Regulating media — 2

November 05, 2012 12:53 am | Updated November 10, 2021 12:37 pm IST

Chennai, 18-09-2012: Paneerselvam, reader's editor, The Hindu. Photo:S_R_Raghunathan

Chennai, 18-09-2012: Paneerselvam, reader's editor, The Hindu. Photo:S_R_Raghunathan

In 1991, David Calcutt refrained from giving any statutory powers to the Press Complaints Commission and gave self-regulation a new lease of life. But, he did turn very pessimistic within two years. In his 1993-review of Press Self-Regulation, Calcutt pithily said: “Nothing that I have learnt about the press has led me to conclude that the press would now be willing to make, or would in fact make, the changes which would be needed.”

To understand what was happening in the U.K. media in the early 1990s, one has to look at what happened in the 1980s as the first real change in the media ownership happened in that decade with the active support of Prime Minister Margaret Thatcher. In 1981, she permitted Rupert Murdoch to takeover two important British titles — The Times and The Sunday Times — without referring to the Monopolies and Mergers Commission (MMC) by an executive cabinet decision. Harold Evans, who had been the editor of The Sunday Times for 14 years and of The Times following Murdoch’s take over, in his deposition before the ongoing Leveson Inquiry describes the takeover as the “seminal event” and that it was “ridiculous that a takeover that was that important in British press history did not go to the MMC.”

In 1985, another significant British title was taken over by another trans-Atlantic businessman — The Daily Telegraph by Conrad Black. Both Murdoch and Black were essentially seen as businessmen rather than promoters of media values.

The U.K. media traditionally had a fine demarcating line — public broadcasting represented by an independent trust that was in-charge of the BBC, the mainstream Broadsheets that represented quality journalism, and the low brow, yet popular, tabloids. The arrival of these two entrepreneurs in the U.K. media scene led to a sort of blurring of the lines.

Eroding the gloss

The 1990s also witnessed the power of the “paparazzi.” The death of Princess Diana was solely blamed on the media. Her brother, Earl Spencer, said: “I always believed the press would kill her in the end.
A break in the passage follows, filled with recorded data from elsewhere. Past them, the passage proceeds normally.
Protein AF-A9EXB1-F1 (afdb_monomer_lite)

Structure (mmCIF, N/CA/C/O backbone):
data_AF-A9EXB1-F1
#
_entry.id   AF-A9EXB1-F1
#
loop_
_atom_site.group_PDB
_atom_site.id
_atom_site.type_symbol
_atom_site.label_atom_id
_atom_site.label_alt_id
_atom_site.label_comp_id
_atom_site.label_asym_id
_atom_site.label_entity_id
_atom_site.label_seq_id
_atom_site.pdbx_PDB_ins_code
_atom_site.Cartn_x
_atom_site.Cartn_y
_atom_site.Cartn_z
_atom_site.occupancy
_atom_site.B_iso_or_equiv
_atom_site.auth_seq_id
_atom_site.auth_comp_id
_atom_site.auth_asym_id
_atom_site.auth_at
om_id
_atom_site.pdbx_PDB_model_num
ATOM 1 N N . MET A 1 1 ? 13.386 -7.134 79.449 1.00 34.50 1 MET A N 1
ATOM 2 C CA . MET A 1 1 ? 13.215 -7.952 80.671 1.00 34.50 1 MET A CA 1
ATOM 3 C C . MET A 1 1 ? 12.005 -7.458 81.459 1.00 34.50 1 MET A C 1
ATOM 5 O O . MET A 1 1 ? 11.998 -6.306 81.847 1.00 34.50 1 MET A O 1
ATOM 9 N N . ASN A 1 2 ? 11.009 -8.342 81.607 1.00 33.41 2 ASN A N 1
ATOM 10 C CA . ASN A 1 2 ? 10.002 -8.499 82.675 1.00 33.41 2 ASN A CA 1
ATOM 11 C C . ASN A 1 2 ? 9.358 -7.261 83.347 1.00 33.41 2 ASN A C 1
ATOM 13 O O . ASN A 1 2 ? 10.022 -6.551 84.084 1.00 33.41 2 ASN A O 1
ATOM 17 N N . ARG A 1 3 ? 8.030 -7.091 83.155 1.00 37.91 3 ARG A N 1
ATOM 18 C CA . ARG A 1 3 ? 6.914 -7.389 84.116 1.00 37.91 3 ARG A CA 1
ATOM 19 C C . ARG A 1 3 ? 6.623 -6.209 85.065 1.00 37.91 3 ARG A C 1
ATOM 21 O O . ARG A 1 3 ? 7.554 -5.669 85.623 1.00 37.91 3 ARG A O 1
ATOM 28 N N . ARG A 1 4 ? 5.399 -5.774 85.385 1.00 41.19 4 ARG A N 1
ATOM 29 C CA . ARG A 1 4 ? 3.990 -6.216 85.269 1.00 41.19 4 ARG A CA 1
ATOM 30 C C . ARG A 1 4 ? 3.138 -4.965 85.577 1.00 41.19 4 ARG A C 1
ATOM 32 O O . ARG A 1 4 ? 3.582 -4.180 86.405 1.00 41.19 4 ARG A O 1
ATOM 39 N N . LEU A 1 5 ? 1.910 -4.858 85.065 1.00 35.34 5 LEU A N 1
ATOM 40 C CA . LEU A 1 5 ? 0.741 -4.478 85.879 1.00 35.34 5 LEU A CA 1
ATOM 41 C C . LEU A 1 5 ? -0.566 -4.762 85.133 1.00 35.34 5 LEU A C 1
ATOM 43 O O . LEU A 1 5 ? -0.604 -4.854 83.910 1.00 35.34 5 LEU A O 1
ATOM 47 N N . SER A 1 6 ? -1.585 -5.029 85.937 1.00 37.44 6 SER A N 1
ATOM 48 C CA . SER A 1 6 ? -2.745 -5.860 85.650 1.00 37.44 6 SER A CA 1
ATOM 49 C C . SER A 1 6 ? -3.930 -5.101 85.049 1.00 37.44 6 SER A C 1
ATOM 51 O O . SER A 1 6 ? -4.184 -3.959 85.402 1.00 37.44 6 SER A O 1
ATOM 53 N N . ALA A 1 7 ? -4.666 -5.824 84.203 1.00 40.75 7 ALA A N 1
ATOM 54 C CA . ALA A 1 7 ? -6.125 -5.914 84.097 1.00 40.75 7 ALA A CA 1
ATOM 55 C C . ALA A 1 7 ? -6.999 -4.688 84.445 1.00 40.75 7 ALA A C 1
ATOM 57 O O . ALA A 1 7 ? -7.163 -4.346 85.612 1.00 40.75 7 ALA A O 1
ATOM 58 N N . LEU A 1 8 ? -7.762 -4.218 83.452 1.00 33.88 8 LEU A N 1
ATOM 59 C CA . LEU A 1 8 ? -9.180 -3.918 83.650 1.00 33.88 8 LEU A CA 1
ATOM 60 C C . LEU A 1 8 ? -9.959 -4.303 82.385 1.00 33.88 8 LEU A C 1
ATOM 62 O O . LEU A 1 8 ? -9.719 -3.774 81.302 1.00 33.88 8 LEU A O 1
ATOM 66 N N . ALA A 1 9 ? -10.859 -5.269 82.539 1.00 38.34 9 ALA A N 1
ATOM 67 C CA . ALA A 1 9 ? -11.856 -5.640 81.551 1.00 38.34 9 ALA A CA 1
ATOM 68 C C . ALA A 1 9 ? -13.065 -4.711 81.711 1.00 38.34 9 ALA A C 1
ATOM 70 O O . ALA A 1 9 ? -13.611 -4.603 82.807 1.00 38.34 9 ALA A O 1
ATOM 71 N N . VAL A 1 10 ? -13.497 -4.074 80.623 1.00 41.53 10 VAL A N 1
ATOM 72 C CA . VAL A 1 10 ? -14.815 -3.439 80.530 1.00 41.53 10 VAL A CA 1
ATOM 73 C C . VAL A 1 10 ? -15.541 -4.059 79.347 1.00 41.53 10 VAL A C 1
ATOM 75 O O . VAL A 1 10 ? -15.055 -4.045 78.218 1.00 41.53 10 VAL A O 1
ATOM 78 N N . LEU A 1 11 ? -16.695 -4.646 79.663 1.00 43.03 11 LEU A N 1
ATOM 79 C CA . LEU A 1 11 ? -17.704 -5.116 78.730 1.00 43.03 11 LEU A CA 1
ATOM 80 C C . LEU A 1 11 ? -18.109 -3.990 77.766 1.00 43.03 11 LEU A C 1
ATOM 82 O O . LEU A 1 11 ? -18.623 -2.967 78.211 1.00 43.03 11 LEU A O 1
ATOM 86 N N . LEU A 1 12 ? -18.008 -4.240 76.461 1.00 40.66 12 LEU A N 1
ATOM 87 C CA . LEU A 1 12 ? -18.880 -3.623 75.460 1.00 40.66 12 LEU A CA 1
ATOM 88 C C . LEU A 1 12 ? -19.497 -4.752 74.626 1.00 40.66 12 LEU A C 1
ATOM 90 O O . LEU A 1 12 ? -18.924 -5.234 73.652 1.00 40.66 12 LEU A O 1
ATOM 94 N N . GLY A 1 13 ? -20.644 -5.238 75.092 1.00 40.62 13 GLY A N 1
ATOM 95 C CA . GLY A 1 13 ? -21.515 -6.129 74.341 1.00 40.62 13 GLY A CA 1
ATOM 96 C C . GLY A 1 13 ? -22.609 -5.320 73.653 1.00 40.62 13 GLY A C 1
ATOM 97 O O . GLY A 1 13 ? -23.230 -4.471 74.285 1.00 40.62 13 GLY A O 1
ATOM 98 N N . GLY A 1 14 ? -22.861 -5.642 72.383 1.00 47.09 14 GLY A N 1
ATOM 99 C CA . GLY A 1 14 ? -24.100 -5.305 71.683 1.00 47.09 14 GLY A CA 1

But not even I could imagine that they would take such a direct hand in her death as seems to be the case.” Former editor of The New York Times and a celebrity columnist for that paper A.M. Rosenthal wrote: “Someday, I believe, the words of Earl Spencer will hang in the private offices of publishers, network chiefs, and print and electronic editors worthy of any respect or trust.” Then came the new charge against the media that it was in the tight, vice-like grip of spin doctors. The unparalleled power wielded by Alastair Campbell, also described as the super spin doctor, as the Director of Communications and Strategy for Prime Minister Tony Blair, further eroded the gloss on media. The Teflon coat was slowly wearing away.

But, what took away the moral authority was the way a section of the British media reported during the Hutton Inquiry in 2003-4, which was looking into the circumstances leading to the death of David Kelly, a weapons expert. David Kelly was identified as the source for the BBC’s Andrew Gilligan’s devastating report that said that Iraq dossiers were “sexed-up” to claim that Saddam Hussein was in possession of weapons of mass destruction.
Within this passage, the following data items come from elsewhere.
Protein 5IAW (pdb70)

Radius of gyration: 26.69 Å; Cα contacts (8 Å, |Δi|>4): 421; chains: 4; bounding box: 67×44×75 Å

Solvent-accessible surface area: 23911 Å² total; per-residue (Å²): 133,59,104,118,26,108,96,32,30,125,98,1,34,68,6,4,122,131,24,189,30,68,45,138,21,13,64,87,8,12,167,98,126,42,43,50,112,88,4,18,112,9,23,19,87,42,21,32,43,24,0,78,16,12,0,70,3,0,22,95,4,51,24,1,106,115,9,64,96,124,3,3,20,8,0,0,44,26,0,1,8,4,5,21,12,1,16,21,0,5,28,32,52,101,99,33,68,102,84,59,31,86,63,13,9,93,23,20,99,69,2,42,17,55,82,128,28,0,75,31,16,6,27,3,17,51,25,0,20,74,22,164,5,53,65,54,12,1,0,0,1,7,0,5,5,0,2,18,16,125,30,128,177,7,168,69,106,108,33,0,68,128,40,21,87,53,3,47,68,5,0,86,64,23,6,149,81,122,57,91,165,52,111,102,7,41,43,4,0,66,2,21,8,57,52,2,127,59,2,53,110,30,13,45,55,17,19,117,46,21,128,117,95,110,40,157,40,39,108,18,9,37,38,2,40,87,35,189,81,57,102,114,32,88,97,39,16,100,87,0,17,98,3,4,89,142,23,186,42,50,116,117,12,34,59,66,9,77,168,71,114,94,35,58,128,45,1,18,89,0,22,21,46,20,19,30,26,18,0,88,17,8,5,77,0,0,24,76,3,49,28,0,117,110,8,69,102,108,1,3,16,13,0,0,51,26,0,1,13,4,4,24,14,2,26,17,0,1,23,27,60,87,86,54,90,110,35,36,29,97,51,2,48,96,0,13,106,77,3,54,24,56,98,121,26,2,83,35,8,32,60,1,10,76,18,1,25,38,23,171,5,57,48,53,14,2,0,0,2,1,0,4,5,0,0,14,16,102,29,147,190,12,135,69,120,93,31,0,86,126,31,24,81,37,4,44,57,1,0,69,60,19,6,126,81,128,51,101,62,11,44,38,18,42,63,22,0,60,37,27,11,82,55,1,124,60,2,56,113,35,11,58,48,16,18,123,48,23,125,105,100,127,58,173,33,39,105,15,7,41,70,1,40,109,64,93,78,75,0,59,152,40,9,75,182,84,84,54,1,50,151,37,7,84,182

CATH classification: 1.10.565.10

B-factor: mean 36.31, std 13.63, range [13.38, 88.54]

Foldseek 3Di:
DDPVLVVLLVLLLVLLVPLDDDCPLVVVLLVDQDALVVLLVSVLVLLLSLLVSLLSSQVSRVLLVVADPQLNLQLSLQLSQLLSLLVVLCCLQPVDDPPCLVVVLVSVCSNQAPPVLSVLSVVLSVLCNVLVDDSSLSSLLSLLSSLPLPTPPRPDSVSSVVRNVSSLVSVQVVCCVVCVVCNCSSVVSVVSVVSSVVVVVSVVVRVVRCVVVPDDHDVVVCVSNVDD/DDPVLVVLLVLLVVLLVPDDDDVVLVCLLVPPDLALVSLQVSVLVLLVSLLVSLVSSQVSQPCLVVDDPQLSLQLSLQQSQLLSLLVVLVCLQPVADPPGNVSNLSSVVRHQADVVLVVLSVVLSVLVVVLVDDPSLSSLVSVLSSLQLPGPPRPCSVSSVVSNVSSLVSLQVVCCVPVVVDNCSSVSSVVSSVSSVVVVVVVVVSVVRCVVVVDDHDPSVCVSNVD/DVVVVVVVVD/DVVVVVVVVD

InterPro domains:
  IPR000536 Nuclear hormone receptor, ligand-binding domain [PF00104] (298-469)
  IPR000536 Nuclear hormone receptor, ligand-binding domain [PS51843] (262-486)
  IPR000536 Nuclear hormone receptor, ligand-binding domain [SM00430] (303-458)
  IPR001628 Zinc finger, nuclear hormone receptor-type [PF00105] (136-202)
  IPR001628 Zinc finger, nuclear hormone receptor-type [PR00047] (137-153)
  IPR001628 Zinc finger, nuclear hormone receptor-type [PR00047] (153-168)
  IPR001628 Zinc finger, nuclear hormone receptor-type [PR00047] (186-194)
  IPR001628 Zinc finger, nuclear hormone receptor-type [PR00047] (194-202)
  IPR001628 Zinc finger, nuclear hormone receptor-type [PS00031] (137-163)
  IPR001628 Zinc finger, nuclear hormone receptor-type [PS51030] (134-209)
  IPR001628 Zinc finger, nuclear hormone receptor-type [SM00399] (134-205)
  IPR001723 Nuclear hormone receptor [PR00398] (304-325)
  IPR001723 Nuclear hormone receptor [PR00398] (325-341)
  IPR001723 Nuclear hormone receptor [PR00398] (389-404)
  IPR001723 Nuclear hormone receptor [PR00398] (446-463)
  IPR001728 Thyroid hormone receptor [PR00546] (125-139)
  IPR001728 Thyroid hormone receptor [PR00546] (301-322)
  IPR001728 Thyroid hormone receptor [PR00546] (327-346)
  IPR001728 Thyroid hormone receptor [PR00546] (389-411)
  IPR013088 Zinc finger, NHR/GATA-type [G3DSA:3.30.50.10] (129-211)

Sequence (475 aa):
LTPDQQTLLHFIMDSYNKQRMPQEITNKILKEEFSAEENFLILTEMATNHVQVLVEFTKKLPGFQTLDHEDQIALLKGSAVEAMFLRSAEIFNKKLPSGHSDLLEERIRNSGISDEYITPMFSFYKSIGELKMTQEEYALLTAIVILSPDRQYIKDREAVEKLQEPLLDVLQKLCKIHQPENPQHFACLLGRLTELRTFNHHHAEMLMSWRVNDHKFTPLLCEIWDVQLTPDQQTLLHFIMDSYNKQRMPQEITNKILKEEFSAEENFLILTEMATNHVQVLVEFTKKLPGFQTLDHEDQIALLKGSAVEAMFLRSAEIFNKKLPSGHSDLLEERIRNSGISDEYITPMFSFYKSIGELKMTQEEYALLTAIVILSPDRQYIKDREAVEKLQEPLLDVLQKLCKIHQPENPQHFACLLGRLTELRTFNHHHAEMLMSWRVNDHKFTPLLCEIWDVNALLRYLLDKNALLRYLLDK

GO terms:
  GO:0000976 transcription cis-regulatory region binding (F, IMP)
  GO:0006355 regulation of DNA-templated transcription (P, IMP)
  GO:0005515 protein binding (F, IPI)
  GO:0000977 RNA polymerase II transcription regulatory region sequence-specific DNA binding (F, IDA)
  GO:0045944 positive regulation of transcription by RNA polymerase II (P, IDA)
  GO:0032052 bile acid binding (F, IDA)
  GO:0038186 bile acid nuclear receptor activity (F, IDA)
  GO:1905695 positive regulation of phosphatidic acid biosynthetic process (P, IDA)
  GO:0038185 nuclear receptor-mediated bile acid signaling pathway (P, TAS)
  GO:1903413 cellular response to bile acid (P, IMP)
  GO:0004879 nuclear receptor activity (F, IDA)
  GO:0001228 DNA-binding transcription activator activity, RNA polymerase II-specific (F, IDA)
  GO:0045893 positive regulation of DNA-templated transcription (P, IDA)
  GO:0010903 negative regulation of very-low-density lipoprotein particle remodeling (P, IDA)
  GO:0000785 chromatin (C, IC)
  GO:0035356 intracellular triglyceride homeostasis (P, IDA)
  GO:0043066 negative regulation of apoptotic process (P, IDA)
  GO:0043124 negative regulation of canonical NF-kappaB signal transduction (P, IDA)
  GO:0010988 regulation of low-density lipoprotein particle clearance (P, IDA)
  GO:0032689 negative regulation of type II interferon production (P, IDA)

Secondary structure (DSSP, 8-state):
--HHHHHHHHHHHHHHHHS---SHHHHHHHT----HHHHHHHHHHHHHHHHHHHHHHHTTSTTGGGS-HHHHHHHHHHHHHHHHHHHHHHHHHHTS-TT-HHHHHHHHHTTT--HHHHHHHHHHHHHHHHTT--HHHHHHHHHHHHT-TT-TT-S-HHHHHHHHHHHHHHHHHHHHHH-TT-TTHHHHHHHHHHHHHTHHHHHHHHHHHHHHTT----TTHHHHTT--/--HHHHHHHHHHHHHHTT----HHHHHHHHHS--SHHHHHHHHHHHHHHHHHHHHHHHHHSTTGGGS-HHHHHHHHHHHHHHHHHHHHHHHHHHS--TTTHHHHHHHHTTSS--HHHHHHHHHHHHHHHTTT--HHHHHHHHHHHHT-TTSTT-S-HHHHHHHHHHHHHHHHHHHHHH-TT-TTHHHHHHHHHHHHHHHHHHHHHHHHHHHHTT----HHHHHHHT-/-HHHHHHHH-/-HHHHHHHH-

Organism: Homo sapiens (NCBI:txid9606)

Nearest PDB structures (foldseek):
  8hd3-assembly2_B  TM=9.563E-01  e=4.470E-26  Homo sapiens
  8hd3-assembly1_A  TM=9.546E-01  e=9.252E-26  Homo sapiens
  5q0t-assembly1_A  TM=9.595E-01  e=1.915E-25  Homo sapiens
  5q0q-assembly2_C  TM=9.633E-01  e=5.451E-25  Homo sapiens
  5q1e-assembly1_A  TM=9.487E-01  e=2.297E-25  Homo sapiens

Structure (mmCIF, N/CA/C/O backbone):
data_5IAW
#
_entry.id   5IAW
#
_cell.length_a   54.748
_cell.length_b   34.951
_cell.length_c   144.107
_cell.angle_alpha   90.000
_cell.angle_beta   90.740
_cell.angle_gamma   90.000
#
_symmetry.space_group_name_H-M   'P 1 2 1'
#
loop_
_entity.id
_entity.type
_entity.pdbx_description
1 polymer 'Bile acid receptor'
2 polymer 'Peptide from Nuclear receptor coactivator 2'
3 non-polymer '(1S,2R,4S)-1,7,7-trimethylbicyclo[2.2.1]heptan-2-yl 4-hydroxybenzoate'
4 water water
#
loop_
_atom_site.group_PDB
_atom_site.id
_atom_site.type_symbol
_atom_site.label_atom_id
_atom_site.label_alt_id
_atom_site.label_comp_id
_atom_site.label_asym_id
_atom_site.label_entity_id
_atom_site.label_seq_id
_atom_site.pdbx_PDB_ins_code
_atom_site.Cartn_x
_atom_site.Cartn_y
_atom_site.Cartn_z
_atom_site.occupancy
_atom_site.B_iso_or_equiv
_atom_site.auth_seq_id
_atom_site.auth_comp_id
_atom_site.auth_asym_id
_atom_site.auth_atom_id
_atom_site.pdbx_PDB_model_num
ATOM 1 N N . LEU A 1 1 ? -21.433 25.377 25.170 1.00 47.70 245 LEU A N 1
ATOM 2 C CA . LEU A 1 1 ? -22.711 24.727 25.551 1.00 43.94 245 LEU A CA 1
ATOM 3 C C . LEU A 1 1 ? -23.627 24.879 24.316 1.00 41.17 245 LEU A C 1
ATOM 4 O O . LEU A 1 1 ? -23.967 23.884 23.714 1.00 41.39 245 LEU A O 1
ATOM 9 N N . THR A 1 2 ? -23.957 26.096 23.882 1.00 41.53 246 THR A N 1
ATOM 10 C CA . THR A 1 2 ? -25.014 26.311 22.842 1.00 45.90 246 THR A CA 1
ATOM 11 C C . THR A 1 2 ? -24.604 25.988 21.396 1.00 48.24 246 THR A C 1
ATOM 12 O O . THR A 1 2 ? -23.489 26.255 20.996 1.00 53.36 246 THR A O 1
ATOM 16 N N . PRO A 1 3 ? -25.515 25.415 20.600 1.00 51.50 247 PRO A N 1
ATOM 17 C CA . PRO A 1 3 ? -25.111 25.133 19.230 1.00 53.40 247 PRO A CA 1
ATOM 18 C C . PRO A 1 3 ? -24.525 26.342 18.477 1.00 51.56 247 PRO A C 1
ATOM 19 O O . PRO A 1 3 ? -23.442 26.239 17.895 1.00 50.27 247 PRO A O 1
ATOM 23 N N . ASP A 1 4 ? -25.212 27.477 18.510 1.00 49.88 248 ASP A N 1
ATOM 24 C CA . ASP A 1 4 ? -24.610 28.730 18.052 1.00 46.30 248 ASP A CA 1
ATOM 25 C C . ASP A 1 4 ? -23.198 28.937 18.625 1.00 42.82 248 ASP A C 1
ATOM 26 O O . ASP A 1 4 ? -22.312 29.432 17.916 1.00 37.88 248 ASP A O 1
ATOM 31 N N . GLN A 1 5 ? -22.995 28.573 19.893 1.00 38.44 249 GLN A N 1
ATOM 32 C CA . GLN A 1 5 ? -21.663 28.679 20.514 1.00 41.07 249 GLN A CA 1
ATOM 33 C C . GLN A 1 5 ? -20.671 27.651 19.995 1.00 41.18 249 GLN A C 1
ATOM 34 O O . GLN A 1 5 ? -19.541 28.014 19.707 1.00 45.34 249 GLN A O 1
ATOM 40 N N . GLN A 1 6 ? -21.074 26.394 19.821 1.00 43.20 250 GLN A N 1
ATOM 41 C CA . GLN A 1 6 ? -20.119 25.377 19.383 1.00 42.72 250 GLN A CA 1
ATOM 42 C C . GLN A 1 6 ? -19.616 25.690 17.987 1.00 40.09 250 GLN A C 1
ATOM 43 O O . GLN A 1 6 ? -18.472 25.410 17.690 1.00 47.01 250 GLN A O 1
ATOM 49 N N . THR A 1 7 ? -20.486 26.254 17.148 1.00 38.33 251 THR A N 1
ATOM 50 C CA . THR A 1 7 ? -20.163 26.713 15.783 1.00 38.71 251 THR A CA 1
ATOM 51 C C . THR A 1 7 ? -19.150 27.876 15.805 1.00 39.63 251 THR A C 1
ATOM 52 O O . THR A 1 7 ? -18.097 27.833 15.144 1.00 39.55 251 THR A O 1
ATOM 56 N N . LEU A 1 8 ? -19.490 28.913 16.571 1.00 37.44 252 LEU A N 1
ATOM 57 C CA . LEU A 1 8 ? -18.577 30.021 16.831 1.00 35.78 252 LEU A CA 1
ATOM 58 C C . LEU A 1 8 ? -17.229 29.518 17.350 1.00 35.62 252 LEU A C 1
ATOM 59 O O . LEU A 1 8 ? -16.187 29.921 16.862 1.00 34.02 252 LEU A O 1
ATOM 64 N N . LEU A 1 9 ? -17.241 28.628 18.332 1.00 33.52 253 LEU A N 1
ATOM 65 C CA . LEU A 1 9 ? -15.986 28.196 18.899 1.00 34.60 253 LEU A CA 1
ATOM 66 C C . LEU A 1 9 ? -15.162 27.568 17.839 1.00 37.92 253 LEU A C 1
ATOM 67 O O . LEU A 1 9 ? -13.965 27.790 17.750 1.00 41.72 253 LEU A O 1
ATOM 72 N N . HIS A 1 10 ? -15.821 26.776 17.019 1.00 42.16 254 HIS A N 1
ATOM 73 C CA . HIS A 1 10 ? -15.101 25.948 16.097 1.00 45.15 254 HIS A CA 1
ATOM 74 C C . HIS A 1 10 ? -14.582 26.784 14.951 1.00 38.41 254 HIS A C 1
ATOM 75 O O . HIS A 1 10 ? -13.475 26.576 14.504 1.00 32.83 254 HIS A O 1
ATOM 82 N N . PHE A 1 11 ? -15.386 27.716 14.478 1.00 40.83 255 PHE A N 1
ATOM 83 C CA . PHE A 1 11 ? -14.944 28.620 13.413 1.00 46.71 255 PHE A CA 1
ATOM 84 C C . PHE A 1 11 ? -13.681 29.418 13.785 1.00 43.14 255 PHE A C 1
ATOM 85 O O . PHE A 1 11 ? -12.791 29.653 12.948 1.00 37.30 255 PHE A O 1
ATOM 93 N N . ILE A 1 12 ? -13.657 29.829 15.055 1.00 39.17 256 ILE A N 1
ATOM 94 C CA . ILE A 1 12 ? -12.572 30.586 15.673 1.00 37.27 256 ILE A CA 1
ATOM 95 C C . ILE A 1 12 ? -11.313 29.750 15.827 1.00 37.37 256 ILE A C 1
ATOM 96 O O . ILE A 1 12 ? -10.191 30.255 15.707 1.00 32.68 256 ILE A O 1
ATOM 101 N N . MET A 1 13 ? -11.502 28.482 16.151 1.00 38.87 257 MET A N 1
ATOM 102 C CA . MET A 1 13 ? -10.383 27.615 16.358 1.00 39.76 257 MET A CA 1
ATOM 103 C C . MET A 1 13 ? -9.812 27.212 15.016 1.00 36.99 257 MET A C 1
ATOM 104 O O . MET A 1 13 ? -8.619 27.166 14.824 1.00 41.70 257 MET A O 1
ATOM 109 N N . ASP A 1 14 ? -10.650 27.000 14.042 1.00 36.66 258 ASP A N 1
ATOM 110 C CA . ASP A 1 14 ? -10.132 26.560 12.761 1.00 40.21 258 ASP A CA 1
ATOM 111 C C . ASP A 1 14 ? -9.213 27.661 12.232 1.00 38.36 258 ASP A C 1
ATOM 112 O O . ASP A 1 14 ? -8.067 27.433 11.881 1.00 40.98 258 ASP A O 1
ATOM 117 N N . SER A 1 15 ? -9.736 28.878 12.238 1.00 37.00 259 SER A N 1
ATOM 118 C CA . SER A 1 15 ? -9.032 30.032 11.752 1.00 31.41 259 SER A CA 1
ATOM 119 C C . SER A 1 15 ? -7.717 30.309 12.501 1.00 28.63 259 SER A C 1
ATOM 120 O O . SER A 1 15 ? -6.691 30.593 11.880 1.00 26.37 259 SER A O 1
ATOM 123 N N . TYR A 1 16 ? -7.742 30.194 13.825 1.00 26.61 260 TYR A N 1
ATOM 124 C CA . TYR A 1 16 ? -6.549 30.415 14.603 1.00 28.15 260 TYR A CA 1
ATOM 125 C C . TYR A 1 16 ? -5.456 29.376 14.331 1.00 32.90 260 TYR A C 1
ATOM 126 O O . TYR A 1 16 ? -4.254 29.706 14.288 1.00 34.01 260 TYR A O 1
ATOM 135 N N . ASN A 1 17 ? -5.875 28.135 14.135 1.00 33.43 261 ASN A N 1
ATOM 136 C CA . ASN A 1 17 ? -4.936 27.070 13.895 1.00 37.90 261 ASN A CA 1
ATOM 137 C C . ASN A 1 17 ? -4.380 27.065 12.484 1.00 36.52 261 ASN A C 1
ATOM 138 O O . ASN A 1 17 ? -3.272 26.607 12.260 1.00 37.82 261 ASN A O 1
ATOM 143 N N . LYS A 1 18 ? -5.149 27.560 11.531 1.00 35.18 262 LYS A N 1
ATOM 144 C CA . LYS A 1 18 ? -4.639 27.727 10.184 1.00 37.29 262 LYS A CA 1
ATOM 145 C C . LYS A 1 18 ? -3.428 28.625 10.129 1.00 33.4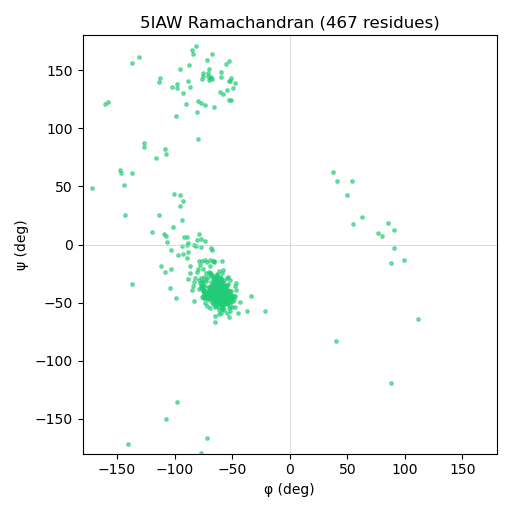6 262 LYS A C 1
ATOM 146 O O . LYS A 1 18 ? -2.682 28.541 9.212 1.00 36.50 262 LYS A O 1
ATOM 152 N N . GLN A 1 19 ? -3.243 29.507 11.080 1.00 34.47 263 GLN A N 1
ATOM 153 C CA . GLN A 1 19 ? -2.164 30.467 10.992 1.00 35.63 263 GLN A CA 1
ATOM 154 C C . GLN A 1 19 ? -0.888 29.745 11.263 1.00 35.91 263 GLN A C 1
ATOM 155 O O . GLN A 1 19 ? -0.725 29.210 12.333 1.00 38.98 263 GLN A O 1
ATOM 161 N N . ARG A 1 20 ? 0.023 29.750 10.305 1.00 37.62 264 ARG A N 1
ATOM 162 C CA . ARG A 1 20 ? 1.244 29.006 10.428 1.00 42.54 264 ARG A CA 1
ATOM 163 C C . ARG A 1 20 ? 2.337 29.901 11.016 1.00 45.36 264 ARG A C 1
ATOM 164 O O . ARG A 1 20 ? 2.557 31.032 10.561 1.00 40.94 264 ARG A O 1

Hutton gave the government a clean chit and criticised the BBC. The report said that Gilligan had made “unfounded allegations,” the editorial and complaints processes in the BBC were defective, and its Governors had not been diligent. This forced the Chairman of the BBC, its director-general and Gilligan to resign from the BBC. All subsequent follow-ups did prove that the dossiers were indeed “sexed-up” and that there were no signs of WMD when the U.S.-led forces captured Iraq. While papers like The Guardian , The Independent and The Daily Mail stood by the journalists and the BBC and accused Hutton of whitewashing, the publications owned by Murdoch and Conrad Black — The Sun , The Daily Telegraph and The Times , unleashed a studied attack on the BBC.

Media’s fear about external, state-controlled regulation flows from the flawed nature of the Hutton inquiry. Its findings accentuated minor journalistic errors but glossed over deliberate propaganda in the form of official dossiers. In his resignation statement, Gilligan says: “This [Hutton] report casts a chill over all journalism, not just the BBC’s. It seeks to hold reporters, with all the difficulties they face, to a standard that it does not appear to demand of, for instance, government dossiers.”